- Born: 17 December 1931 Kraków, Poland
- Died: 14 November 2019 (aged 87)
- Citizenship: Polish

= Krystyna Boglar =

Polish writer and screenwriter (1931–2019)

Krystyna Boglar (17 December 1931 – 14 November 2019) was a Polish writer and screenwriter known mostly for her work for children and young adults. She wrote the script for the Gucio i Cezar comic book series illustrated by Bohdan Butenko which was adapted to the stage and TV.

== Life ==
Krystyna Boglar was born on 17 December 1931, in Kraków. In 1956, she graduated in Arabic from the Jagiellonian University, then worked at the Jagiellonian Library (1957–1960), before moving to Hungary for a couple of years to work in animated film production, collaborating, among others, with the Hungarofilm company. After returning to Poland in 1965, she worked at the Ministry of Culture, then for the Nasza Księgarnia publishing house. She also worked for the Polish branch of the International Board on Books for Young People. Boglar died on 14 November 2019. She is interred in Oświęcim.

== Career ==
Boglar wrote several dozen books for children and young adults. She debuted in 1966, writing for children's and young adults' magazines. In the late 1960s she started writing scripts for a comic book series Gucio i Cezar, which was illustrated by Bohdan Butenko. The series was adapted to the stage and TV as an animated series (1976–1977) for which Boglar wrote the script. In 2011, Poczta Polska released post stamps showcasing the main characters of the comic book.
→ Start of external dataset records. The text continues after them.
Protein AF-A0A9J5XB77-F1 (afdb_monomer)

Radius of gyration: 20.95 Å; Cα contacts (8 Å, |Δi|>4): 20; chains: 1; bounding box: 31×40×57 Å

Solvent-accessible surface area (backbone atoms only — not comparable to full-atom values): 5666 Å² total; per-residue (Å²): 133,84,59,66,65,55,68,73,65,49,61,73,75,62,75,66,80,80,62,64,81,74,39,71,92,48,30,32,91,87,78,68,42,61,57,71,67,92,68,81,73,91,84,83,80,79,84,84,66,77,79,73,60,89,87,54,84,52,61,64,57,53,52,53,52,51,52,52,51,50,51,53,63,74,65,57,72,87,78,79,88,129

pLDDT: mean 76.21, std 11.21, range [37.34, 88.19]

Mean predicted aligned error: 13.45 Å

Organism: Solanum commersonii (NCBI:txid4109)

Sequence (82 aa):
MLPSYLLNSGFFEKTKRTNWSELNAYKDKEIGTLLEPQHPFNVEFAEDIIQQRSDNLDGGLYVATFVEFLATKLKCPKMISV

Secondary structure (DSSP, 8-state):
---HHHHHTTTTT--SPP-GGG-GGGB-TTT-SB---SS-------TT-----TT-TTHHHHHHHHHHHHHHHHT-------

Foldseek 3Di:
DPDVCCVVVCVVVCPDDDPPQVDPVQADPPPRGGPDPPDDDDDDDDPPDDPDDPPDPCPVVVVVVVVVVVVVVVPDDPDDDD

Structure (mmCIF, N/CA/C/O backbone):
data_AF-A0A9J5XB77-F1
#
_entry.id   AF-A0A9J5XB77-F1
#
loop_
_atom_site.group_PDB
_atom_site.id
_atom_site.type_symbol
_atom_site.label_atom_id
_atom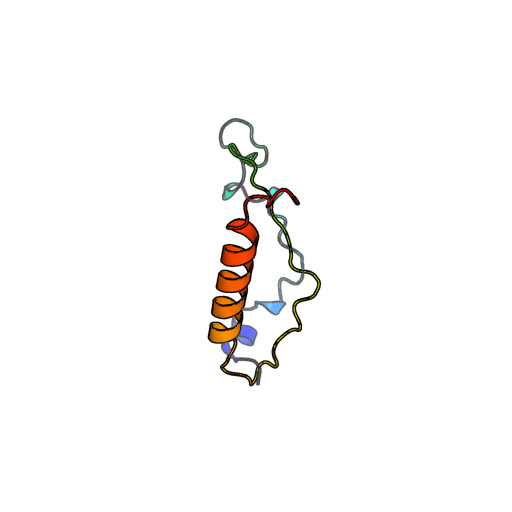_site.label_alt_id
_atom_site.label_comp_id
_atom_site.label_asym_id
_atom_site.label_entity_id
_atom_site.label_seq_id
_atom_site.pdbx_PDB_ins_code
_atom_site.Cartn_x
_atom_site.Cartn_y
_atom_site.Cartn_z
_atom_site.occupancy
_atom_site.B_iso_or_equiv
_atom_site.auth_seq_id
_atom_site.auth_comp_id
_atom_site.auth_asym_id
_atom_site.auth_atom_id
_atom_site.pdbx_PDB_model_num
ATOM 1 N N . MET A 1 1 ? 12.489 -22.609 4.059 1.00 78.75 1 MET A N 1
ATOM 2 C CA . MET A 1 1 ? 12.157 -22.945 5.461 1.00 78.75 1 MET A CA 1
ATOM 3 C C . MET A 1 1 ? 11.538 -21.730 6.119 1.00 78.75 1 MET A C 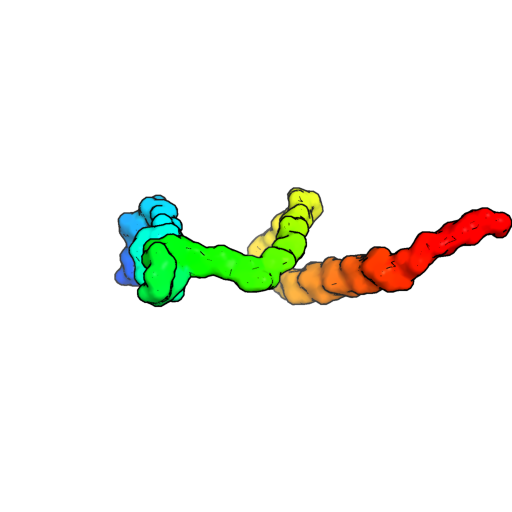1
ATOM 5 O O . MET A 1 1 ? 11.974 -20.626 5.821 1.00 78.75 1 MET A O 1
ATOM 9 N N . LEU A 1 2 ? 10.530 -21.919 6.968 1.00 79.31 2 LEU A N 1
ATOM 10 C CA . LEU A 1 2 ? 9.945 -20.825 7.739 1.00 79.31 2 LEU A CA 1
ATOM 11 C C . LEU A 1 2 ? 10.937 -20.407 8.845 1.00 79.31 2 LEU A C 1
ATOM 13 O O . LEU A 1 2 ? 11.406 -21.288 9.569 1.00 79.31 2 LEU A O 1
ATOM 17 N N . PRO A 1 3 ? 11.294 -19.116 8.977 1.00 85.44 3 PRO A N 1
ATOM 18 C CA . PRO A 1 3 ? 12.185 -18.655 10.037 1.00 85.44 3 PRO A CA 1
ATOM 19 C C . PRO A 1 3 ? 11.669 -19.051 11.425 1.00 85.44 3 PRO A C 1
ATOM 21 O O . PRO A 1 3 ? 10.517 -18.777 11.7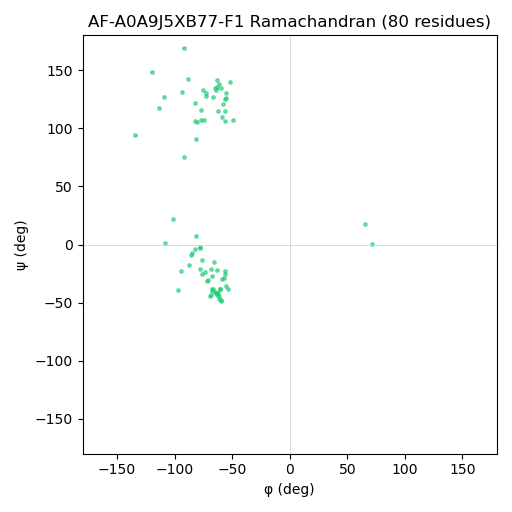60 1.00 85.44 3 PRO A O 1
ATOM 24 N N . SER A 1 4 ? 12.531 -19.645 12.256 1.00 86.44 4 SER A N 1
ATOM 25 C CA . SER A 1 4 ? 12.181 -20.077 13.620 1.00 86.44 4 SER A CA 1
ATOM 26 C C . SER A 1 4 ? 11.686 -18.926 14.496 1.00 86.44 4 SER A C 1
ATOM 28 O O . SER A 1 4 ? 10.822 -19.120 15.345 1.00 86.44 4 SER A O 1
ATOM 30 N N . TYR A 1 5 ? 12.158 -17.705 14.239 1.00 86.81 5 TYR A N 1
ATOM 31 C CA . TYR A 1 5 ? 11.654 -16.506 14.901 1.00 86.81 5 TYR A CA 1
ATOM 32 C C . TYR A 1 5 ? 10.157 -16.263 14.647 1.00 86.81 5 TYR A C 1
ATOM 34 O O . TYR A 1 5 ? 9.459 -15.885 15.577 1.00 86.81 5 TYR A O 1
ATOM 42 N N . LEU A 1 6 ? 9.637 -16.518 13.436 1.00 85.06 6 LEU A N 1
ATOM 43 C CA . LEU A 1 6 ? 8.206 -16.340 13.137 1.00 85.06 6 LEU A CA 1
ATOM 44 C C . LEU A 1 6 ? 7.329 -17.395 13.816 1.00 85.06 6 LEU A C 1
ATOM 46 O O . LEU A 1 6 ? 6.179 -17.119 14.148 1.00 85.06 6 LEU A O 1
ATOM 50 N N . LEU A 1 7 ? 7.874 -18.596 14.020 1.00 85.69 7 LEU A N 1
ATOM 51 C CA . LEU A 1 7 ? 7.214 -19.640 14.801 1.00 85.69 7 LEU A CA 1
ATOM 52 C C . LEU A 1 7 ? 7.172 -19.261 16.286 1.00 85.69 7 LEU A C 1
ATOM 54 O O . LEU A 1 7 ? 6.126 -19.366 16.916 1.00 85.69 7 LEU A O 1
ATOM 58 N N . ASN A 1 8 ? 8.286 -18.759 16.823 1.00 87.19 8 ASN A N 1
ATOM 59 C CA . ASN A 1 8 ? 8.412 -18.408 18.238 1.00 87.19 8 ASN A CA 1
ATOM 60 C C . ASN A 1 8 ? 7.755 -17.070 18.608 1.00 87.19 8 ASN A C 1
ATOM 62 O O . ASN A 1 8 ? 7.482 -16.832 19.780 1.00 87.19 8 ASN A O 1
ATOM 66 N N . SER A 1 9 ? 7.524 -16.174 17.645 1.00 85.56 9 SER A N 1
ATOM 67 C CA . SER A 1 9 ? 6.947 -14.849 17.904 1.00 85.56 9 SER A CA 1
ATOM 68 C C . SER A 1 9 ? 5.433 -14.866 18.118 1.00 85.56 9 SER A C 1
ATOM 70 O O . SER A 1 9 ? 4.847 -13.810 18.357 1.00 85.56 9 SER A O 1
ATOM 72 N N . GLY A 1 10 ? 4.781 -16.028 17.989 1.00 82.44 10 GLY A N 1
ATOM 73 C CA . GLY A 1 10 ? 3.323 -16.134 18.049 1.00 82.44 10 GLY A CA 1
ATOM 74 C C . GLY A 1 10 ? 2.623 -15.422 16.885 1.00 82.44 10 GLY A C 1
ATOM 75 O O . GLY A 1 10 ? 1.425 -15.154 16.955 1.00 82.44 10 GLY A O 1
ATOM 76 N N . PHE A 1 11 ? 3.344 -15.108 15.796 1.00 82.00 11 PHE A N 1
ATOM 77 C CA . PHE A 1 11 ? 2.807 -14.375 14.641 1.00 82.00 11 PHE A CA 1
ATOM 78 C C . PHE A 1 11 ? 1.540 -15.031 14.076 1.00 82.00 11 PHE A C 1
ATOM 80 O O . PHE A 1 11 ? 0.581 -14.350 13.724 1.00 82.00 11 PHE A O 1
ATOM 87 N N . PHE A 1 12 ? 1.516 -16.364 14.050 1.00 82.06 12 PHE A N 1
ATOM 88 C CA . PHE A 1 12 ? 0.389 -17.144 13.544 1.00 82.06 12 PHE A CA 1
ATOM 89 C C . PHE A 1 12 ? -0.711 -17.401 14.582 1.00 82.06 12 PHE A C 1
ATOM 91 O O . PHE A 1 12 ? -1.776 -17.882 14.211 1.00 82.06 12 PHE A O 1
ATOM 98 N N . GLU A 1 13 ? -0.502 -17.083 15.863 1.00 83.62 13 GLU A N 1
ATOM 99 C CA . GLU A 1 13 ? -1.522 -17.275 16.906 1.00 83.62 13 GLU A CA 1
ATOM 100 C C . GLU A 1 13 ? -2.661 -16.256 16.770 1.00 83.62 13 GLU A C 1
ATOM 102 O O . GLU A 1 13 ? -3.824 -16.558 17.045 1.00 83.62 13 GLU A O 1
ATOM 107 N N . LYS A 1 14 ? -2.354 -15.049 16.279 1.00 72.38 14 LYS A N 1
ATOM 108 C CA . LYS A 1 14 ? -3.350 -14.020 15.958 1.00 72.38 14 LYS A CA 1
ATOM 109 C C . LYS A 1 14 ? -3.783 -14.137 14.500 1.00 72.38 14 LYS A C 1
ATOM 111 O O . LYS A 1 14 ? -3.425 -13.327 13.654 1.00 72.38 14 LYS A O 1
ATOM 116 N N . THR A 1 15 ? -4.611 -15.137 14.220 1.00 74.81 15 THR A N 1
ATOM 117 C CA . THR A 1 15 ? -5.222 -15.342 12.893 1.00 74.81 15 THR A CA 1
ATOM 118 C C . THR A 1 15 ? -6.370 -14.376 12.593 1.00 74.81 15 THR A C 1
ATOM 120 O O . THR A 1 15 ? -6.820 -14.272 11.452 1.00 74.81 15 THR A O 1
ATOM 123 N N . LYS A 1 16 ? -6.869 -13.659 13.608 1.00 80.62 16 LYS A N 1
ATOM 124 C CA . LYS A 1 16 ? -7.934 -12.670 13.431 1.00 80.62 16 LYS A CA 1
ATOM 125 C C . LYS A 1 16 ? -7.376 -11.408 12.786 1.00 80.62 16 LYS A C 1
ATOM 127 O O . LYS A 1 16 ? -6.371 -10.863 13.236 1.00 80.62 16 LYS A O 1
ATOM 132 N N . ARG A 1 17 ? -8.080 -10.914 11.764 1.00 80.81 17 ARG A N 1
ATOM 133 C CA . ARG A 1 17 ? -7.785 -9.623 11.139 1.00 80.81 17 ARG A CA 1
ATOM 134 C C . ARG A 1 17 ? -7.810 -8.533 12.209 1.00 80.81 17 ARG A C 1
ATOM 136 O O . ARG A 1 17 ? -8.805 -8.393 12.917 1.00 80.81 17 ARG A O 1
ATOM 143 N N . THR A 1 18 ? -6.726 -7.768 12.311 1.00 82.81 18 THR A N 1
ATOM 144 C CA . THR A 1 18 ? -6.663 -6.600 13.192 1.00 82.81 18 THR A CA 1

Together with director Janusz Łęski, Boglar cowrote a script for a TV series based on two of her novels: Nie głaskać kota pod włos and Każdy pies ma dwa końce. Apart from writing for younger audiences, she also wrote novels for adults, such as Uśmiech czarnej wdowy or Tango na bananowej skórce. In 1981, she received the Prime Minister of Poland's award.

The English translation of her children's novel Clementine Loves Red created by Zosia Krasodomska-Jones and Antonia Lloyd-Jones was shortlisted for the 2017 Warwick Prize for Women in Translation.